After update the files in clusters/ to cluster, we can then update the application by modifying the code.

Modify the code

Change the Version to 0.1.6 and modify the data in database:

const VERSION = "0.1.6"

...

func InsertInitData(db *sql.DB) {
stmt, err := db.Prepare(insertInitData)
if err != nil {
panic(err)
}
defer stmt.Close()

_, err = stmt.Exec("KubeVela2", "It's another test user")
if err != nil {
panic(err)
}
}

Commit the change to the Git Repository, we can see that our CI pipelines has built the image and push it to the image registry.

KubeVela will listen to the image registry and update the apps/my-app.yaml in Git Repository with the latest image tag.

We can see that there is a commit form kubevelabot, the commit message is always with a prefix Update image automatically. You can use format like {{range .Updated.Images}}{{println .}}{{end}} to specify the image name in the commitMessage field.

alt

Note that if you want to put the code and config in the same repository, you need to filter out the commit from KubeVela in CI configuration like below to avoid the repeat build of pipeline.

jobs:
publish:
if: "!contains(github.event.head_commit.message, 'Update image automatically')"

Re-check the Application in cluster, we can see that the image of the my-app has been updated after a while.
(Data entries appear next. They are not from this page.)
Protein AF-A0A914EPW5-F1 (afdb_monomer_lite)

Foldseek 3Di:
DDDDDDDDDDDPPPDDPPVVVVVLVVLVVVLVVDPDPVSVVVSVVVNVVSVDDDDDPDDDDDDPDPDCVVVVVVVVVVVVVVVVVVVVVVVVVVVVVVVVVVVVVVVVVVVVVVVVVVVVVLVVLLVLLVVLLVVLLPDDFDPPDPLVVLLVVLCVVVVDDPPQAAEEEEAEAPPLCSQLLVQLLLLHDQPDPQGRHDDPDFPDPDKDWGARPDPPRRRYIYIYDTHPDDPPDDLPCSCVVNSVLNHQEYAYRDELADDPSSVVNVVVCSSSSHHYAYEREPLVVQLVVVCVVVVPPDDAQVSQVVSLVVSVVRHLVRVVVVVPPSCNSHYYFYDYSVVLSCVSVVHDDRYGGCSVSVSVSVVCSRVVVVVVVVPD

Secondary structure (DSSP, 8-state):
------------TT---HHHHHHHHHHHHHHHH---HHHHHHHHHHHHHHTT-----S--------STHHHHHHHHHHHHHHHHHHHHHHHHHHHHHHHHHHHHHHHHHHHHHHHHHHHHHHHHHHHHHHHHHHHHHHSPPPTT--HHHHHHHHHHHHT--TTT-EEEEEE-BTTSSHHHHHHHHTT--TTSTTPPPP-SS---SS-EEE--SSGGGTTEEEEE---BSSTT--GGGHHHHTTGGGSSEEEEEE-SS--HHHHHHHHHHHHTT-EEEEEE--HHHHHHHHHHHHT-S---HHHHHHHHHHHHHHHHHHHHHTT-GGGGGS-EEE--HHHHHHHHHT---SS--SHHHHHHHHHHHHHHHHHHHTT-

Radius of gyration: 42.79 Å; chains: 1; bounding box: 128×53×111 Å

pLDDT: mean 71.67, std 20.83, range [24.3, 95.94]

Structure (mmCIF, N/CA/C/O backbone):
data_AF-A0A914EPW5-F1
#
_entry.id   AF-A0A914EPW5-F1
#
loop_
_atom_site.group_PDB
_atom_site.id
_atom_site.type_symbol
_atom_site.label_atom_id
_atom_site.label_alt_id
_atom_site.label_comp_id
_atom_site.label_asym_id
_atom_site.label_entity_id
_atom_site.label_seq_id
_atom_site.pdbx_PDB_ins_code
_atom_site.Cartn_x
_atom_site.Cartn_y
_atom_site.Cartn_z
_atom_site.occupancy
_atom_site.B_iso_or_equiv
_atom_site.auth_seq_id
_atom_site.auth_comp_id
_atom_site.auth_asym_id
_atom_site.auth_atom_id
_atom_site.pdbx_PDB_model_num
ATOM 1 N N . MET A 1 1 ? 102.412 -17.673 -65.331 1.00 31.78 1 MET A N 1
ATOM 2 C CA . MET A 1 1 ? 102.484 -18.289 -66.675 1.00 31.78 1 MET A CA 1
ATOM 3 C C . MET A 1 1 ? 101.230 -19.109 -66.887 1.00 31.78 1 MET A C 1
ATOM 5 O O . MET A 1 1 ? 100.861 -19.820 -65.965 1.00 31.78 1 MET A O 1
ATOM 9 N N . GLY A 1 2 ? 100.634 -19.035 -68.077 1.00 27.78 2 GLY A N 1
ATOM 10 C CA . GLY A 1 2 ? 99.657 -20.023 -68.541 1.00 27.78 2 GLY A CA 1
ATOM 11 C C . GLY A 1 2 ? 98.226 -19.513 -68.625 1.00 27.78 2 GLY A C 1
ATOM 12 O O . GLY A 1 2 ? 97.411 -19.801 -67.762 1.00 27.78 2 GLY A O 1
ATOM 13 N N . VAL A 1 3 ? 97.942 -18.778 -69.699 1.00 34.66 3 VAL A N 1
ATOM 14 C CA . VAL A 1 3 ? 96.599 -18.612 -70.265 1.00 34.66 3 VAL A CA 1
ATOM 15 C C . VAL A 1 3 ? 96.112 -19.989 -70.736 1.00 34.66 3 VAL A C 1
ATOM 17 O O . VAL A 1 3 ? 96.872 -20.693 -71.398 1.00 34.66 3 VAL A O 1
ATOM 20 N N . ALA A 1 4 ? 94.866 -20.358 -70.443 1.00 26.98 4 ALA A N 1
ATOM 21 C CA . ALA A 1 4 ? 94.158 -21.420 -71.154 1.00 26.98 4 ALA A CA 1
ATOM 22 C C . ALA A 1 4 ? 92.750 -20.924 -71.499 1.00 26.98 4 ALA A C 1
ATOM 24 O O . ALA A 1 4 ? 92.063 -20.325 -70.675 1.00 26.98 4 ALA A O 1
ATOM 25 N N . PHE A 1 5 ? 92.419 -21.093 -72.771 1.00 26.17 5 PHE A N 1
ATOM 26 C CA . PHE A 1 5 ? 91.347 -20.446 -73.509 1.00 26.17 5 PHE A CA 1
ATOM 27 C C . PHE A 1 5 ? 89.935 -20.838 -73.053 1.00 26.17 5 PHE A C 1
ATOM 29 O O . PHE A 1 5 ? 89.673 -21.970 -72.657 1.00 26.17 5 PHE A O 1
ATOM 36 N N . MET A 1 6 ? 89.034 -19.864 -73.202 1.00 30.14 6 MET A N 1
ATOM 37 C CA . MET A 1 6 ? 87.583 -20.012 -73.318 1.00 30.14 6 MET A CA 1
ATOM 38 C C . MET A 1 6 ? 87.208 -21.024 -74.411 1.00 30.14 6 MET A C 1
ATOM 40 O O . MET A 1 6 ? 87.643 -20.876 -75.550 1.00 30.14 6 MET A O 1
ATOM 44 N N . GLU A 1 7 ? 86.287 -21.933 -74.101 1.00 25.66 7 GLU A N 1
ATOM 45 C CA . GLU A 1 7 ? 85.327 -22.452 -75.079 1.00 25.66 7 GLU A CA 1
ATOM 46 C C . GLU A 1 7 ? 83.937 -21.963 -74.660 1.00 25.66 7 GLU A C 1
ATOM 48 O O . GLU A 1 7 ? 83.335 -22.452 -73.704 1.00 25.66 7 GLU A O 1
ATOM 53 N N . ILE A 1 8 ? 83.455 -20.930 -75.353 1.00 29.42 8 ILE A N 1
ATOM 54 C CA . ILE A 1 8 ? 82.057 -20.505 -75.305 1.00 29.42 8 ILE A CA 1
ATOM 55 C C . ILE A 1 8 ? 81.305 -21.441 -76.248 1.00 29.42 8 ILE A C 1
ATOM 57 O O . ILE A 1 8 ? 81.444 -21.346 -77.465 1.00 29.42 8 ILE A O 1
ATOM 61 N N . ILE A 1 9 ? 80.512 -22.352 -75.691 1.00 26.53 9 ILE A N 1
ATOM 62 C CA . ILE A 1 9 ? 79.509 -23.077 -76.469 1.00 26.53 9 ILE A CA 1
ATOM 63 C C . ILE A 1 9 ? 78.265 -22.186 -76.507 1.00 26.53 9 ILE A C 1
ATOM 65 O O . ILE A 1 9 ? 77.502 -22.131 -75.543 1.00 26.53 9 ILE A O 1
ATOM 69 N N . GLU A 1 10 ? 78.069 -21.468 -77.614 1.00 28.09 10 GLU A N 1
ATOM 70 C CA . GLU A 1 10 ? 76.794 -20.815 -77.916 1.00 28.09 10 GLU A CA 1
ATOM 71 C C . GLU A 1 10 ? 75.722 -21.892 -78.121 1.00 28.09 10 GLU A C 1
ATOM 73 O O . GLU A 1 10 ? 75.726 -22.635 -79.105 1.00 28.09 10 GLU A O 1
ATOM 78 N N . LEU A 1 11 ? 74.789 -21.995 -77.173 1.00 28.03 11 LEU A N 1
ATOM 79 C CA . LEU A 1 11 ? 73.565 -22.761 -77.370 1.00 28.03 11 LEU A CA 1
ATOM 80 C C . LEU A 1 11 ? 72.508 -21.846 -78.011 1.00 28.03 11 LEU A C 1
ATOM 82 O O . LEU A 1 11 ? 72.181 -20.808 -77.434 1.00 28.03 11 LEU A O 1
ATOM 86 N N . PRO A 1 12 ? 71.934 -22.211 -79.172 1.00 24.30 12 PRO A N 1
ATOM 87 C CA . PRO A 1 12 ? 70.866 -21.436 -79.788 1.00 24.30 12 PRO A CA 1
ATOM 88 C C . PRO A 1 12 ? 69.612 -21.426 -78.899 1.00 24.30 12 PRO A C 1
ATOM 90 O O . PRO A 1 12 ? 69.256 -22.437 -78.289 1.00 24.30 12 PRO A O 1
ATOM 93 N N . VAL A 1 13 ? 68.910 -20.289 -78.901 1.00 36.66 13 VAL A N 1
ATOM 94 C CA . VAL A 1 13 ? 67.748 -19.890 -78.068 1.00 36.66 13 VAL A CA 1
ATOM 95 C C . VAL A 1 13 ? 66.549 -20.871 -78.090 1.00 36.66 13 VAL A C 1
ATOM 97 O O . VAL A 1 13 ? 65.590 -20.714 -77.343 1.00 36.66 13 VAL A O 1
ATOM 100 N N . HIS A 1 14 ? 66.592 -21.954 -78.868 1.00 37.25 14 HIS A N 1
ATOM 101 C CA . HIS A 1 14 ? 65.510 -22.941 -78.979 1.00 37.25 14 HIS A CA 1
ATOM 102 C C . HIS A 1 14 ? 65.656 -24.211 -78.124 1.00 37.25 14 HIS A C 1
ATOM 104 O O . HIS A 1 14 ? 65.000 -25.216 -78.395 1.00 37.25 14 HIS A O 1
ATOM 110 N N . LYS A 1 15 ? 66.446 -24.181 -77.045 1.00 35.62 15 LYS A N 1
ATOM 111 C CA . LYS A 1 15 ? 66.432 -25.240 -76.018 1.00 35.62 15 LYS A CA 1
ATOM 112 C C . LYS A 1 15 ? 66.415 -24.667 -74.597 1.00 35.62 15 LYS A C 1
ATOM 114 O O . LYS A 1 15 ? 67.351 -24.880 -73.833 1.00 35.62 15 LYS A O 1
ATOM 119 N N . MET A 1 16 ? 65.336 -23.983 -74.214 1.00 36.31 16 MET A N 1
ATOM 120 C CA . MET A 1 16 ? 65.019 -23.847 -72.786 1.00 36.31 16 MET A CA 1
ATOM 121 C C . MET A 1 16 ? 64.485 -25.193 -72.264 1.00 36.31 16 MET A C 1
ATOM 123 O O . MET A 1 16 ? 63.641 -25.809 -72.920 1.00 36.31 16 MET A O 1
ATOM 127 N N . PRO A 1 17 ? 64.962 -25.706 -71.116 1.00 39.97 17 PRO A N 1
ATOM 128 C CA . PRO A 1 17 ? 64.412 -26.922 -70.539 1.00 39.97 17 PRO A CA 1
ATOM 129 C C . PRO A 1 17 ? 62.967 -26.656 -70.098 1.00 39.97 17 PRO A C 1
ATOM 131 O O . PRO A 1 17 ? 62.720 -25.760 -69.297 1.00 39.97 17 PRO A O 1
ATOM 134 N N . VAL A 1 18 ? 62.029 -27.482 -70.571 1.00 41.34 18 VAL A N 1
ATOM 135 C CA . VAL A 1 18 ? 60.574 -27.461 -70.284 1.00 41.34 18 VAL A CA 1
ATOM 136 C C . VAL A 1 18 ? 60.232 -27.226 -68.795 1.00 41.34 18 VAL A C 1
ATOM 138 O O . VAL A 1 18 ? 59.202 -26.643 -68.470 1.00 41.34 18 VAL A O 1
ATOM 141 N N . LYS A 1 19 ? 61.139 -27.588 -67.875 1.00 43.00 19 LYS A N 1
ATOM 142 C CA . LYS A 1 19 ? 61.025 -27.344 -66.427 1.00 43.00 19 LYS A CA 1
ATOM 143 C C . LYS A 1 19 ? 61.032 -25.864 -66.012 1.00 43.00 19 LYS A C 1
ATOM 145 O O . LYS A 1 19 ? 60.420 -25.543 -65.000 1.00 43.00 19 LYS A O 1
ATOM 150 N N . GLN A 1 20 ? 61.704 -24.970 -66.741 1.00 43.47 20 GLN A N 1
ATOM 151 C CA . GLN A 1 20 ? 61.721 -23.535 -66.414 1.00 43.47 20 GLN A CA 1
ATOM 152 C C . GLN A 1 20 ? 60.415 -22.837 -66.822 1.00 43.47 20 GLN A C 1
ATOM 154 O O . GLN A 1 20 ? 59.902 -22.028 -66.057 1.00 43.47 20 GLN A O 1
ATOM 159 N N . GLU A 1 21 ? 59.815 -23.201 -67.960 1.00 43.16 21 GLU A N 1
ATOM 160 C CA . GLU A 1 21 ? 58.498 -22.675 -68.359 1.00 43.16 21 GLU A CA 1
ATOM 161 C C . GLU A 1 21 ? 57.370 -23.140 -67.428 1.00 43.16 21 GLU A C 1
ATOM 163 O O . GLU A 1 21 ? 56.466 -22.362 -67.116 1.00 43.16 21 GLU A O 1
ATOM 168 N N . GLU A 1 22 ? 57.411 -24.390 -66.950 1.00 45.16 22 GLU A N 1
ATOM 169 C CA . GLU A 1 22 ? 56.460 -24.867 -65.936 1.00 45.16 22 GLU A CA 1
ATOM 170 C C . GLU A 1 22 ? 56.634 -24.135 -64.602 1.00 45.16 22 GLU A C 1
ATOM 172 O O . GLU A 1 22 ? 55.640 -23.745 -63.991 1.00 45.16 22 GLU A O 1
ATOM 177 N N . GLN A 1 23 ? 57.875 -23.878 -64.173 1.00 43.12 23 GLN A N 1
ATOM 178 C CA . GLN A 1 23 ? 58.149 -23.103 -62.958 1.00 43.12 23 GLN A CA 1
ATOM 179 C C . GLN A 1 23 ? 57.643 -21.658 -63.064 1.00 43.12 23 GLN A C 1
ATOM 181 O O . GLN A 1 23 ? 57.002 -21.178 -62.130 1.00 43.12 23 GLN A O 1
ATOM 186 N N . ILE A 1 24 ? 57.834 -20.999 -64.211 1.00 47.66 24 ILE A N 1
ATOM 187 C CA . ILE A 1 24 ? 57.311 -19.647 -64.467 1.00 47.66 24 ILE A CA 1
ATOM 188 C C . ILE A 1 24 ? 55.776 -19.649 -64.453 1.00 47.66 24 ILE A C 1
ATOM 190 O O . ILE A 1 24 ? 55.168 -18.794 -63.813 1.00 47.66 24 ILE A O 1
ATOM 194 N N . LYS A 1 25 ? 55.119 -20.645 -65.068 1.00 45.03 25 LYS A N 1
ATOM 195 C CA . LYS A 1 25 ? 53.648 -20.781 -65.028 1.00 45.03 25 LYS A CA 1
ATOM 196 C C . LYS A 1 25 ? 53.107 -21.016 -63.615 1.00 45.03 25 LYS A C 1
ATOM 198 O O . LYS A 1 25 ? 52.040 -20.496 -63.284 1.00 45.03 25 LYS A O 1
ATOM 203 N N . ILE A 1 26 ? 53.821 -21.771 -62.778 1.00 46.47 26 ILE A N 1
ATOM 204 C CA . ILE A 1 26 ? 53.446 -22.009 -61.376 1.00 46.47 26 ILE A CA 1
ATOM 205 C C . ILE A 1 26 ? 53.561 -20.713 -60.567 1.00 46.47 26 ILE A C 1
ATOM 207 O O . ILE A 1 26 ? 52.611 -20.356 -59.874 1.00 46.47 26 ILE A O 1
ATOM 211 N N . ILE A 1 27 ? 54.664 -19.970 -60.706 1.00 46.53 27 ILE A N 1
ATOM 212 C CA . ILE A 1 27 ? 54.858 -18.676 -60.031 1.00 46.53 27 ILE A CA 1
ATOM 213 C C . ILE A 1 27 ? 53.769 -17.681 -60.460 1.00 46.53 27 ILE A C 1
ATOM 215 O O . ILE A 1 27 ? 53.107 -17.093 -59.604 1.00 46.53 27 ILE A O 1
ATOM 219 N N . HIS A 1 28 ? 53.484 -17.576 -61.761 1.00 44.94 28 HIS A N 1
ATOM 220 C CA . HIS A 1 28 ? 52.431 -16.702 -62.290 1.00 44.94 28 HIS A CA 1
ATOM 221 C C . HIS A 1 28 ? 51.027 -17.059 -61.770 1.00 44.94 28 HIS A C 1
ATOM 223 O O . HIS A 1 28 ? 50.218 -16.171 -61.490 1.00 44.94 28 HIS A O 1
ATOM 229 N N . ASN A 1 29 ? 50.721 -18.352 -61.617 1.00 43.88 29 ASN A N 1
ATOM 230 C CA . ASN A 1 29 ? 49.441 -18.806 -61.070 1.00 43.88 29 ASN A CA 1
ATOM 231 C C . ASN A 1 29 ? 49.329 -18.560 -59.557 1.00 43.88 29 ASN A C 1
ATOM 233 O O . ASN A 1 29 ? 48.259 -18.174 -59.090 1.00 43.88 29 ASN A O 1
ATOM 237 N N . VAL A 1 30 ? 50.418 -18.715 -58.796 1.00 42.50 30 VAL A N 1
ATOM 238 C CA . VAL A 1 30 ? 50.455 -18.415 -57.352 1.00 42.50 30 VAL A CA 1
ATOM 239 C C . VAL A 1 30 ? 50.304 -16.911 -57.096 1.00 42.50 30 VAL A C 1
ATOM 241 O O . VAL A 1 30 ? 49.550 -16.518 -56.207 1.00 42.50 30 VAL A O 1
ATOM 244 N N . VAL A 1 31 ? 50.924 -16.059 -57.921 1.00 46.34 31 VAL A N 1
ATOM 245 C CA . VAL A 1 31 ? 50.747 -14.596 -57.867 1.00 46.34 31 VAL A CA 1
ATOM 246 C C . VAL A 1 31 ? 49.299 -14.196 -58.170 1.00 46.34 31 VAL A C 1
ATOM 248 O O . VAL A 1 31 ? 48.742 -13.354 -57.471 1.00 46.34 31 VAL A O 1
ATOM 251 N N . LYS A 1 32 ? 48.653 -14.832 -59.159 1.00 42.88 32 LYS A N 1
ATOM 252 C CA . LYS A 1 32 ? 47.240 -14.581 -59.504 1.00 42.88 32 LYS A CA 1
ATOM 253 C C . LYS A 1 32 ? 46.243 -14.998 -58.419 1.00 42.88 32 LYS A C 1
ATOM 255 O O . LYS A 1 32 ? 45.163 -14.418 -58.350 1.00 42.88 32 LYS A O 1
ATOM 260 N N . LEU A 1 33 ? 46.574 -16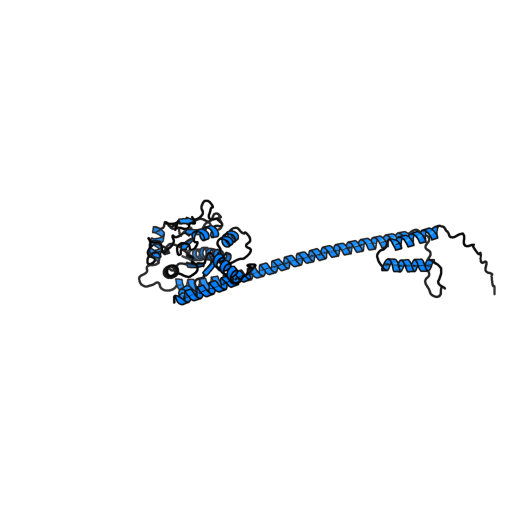.005 -57.612 1.00 37.28 33 LEU A N 1
ATOM 261 C CA . LEU A 1 33 ? 45.695 -16.543 -56.566 1.00 37.28 33 LEU A CA 1
ATOM 262 C C . LEU A 1 33 ? 45.896 -15.869 -55.197 1.00 37.28 33 LEU A C 1
ATOM 264 O O . LEU A 1 33 ? 45.083 -16.071 -54.297 1.00 37.28 33 LEU A O 1
ATOM 268 N N . SER A 1 34 ? 46.951 -15.068 -55.029 1.00 40.00 34 SER A N 1
ATOM 269 C CA . SER A 1 34 ? 47.307 -14.439 -53.756 1.00 40.00 34 SER A CA 1
ATOM 270 C C . SER A 1 34 ? 46.757 -13.012 -53.639 1.00 40.00 34 SER A C 1
ATOM 272 O O . SER A 1 34 ? 47.252 -12.088 -54.276 1.00 40.00 34 SER A O 1
ATOM 274 N N . SER A 1 35 ? 45.775 -12.797 -52.760 1.00 40.44 35 SER A N 1
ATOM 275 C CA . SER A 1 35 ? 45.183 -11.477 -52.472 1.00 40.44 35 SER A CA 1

KubeVela polls the latest information from the code and image repo periodically (at an interval that can be customized):

  • When the Application file in the Git repository is updated, KubeVela will update the Application in the cluster based on the latest configuration.
  • When a new tag is added to the image registry, KubeVela will filter out the latest tag based on your policy and update it to Git repository. When the files in the repository are updated, KubeVela repeats the first step and updates the files in the cluster, thus achieving automatic deployment.

We can curl to Ingress to see the current version and data:

$ kubectl get ingress
NAME CLASS HOSTS ADDRESS PORTS AGE
my-server <none> kubevela.example.com <ingress-ip> 80 162m

$ curl -H "Host:kubevela.example.com" http://<ingress-ip>
Version: 0.1.6

$ curl -H "Host:kubevela.example.com" http://<ingress-ip>/db
User: KubeVela
Description: It's a test user

User: KubeVela2
Description: It's another test user

The Version has been updated successfully! Now we're done with everything from changing the code to automatically applying to the cluster.

Summary

For platform admins/SREs, they update the config repo to operate the application and infrastructure. KubeVela will synchronize the config to the cluster, simplifying the deployment process.

For end users/developers, they write the source code, push it to Git, and then re-deployment will happen. It will make CI to build the image. KubeVela will then update the image field and apply the deployment config.

By integrating with GitOps, KubeVela helps users speed up deployment and simplify continuous deployment.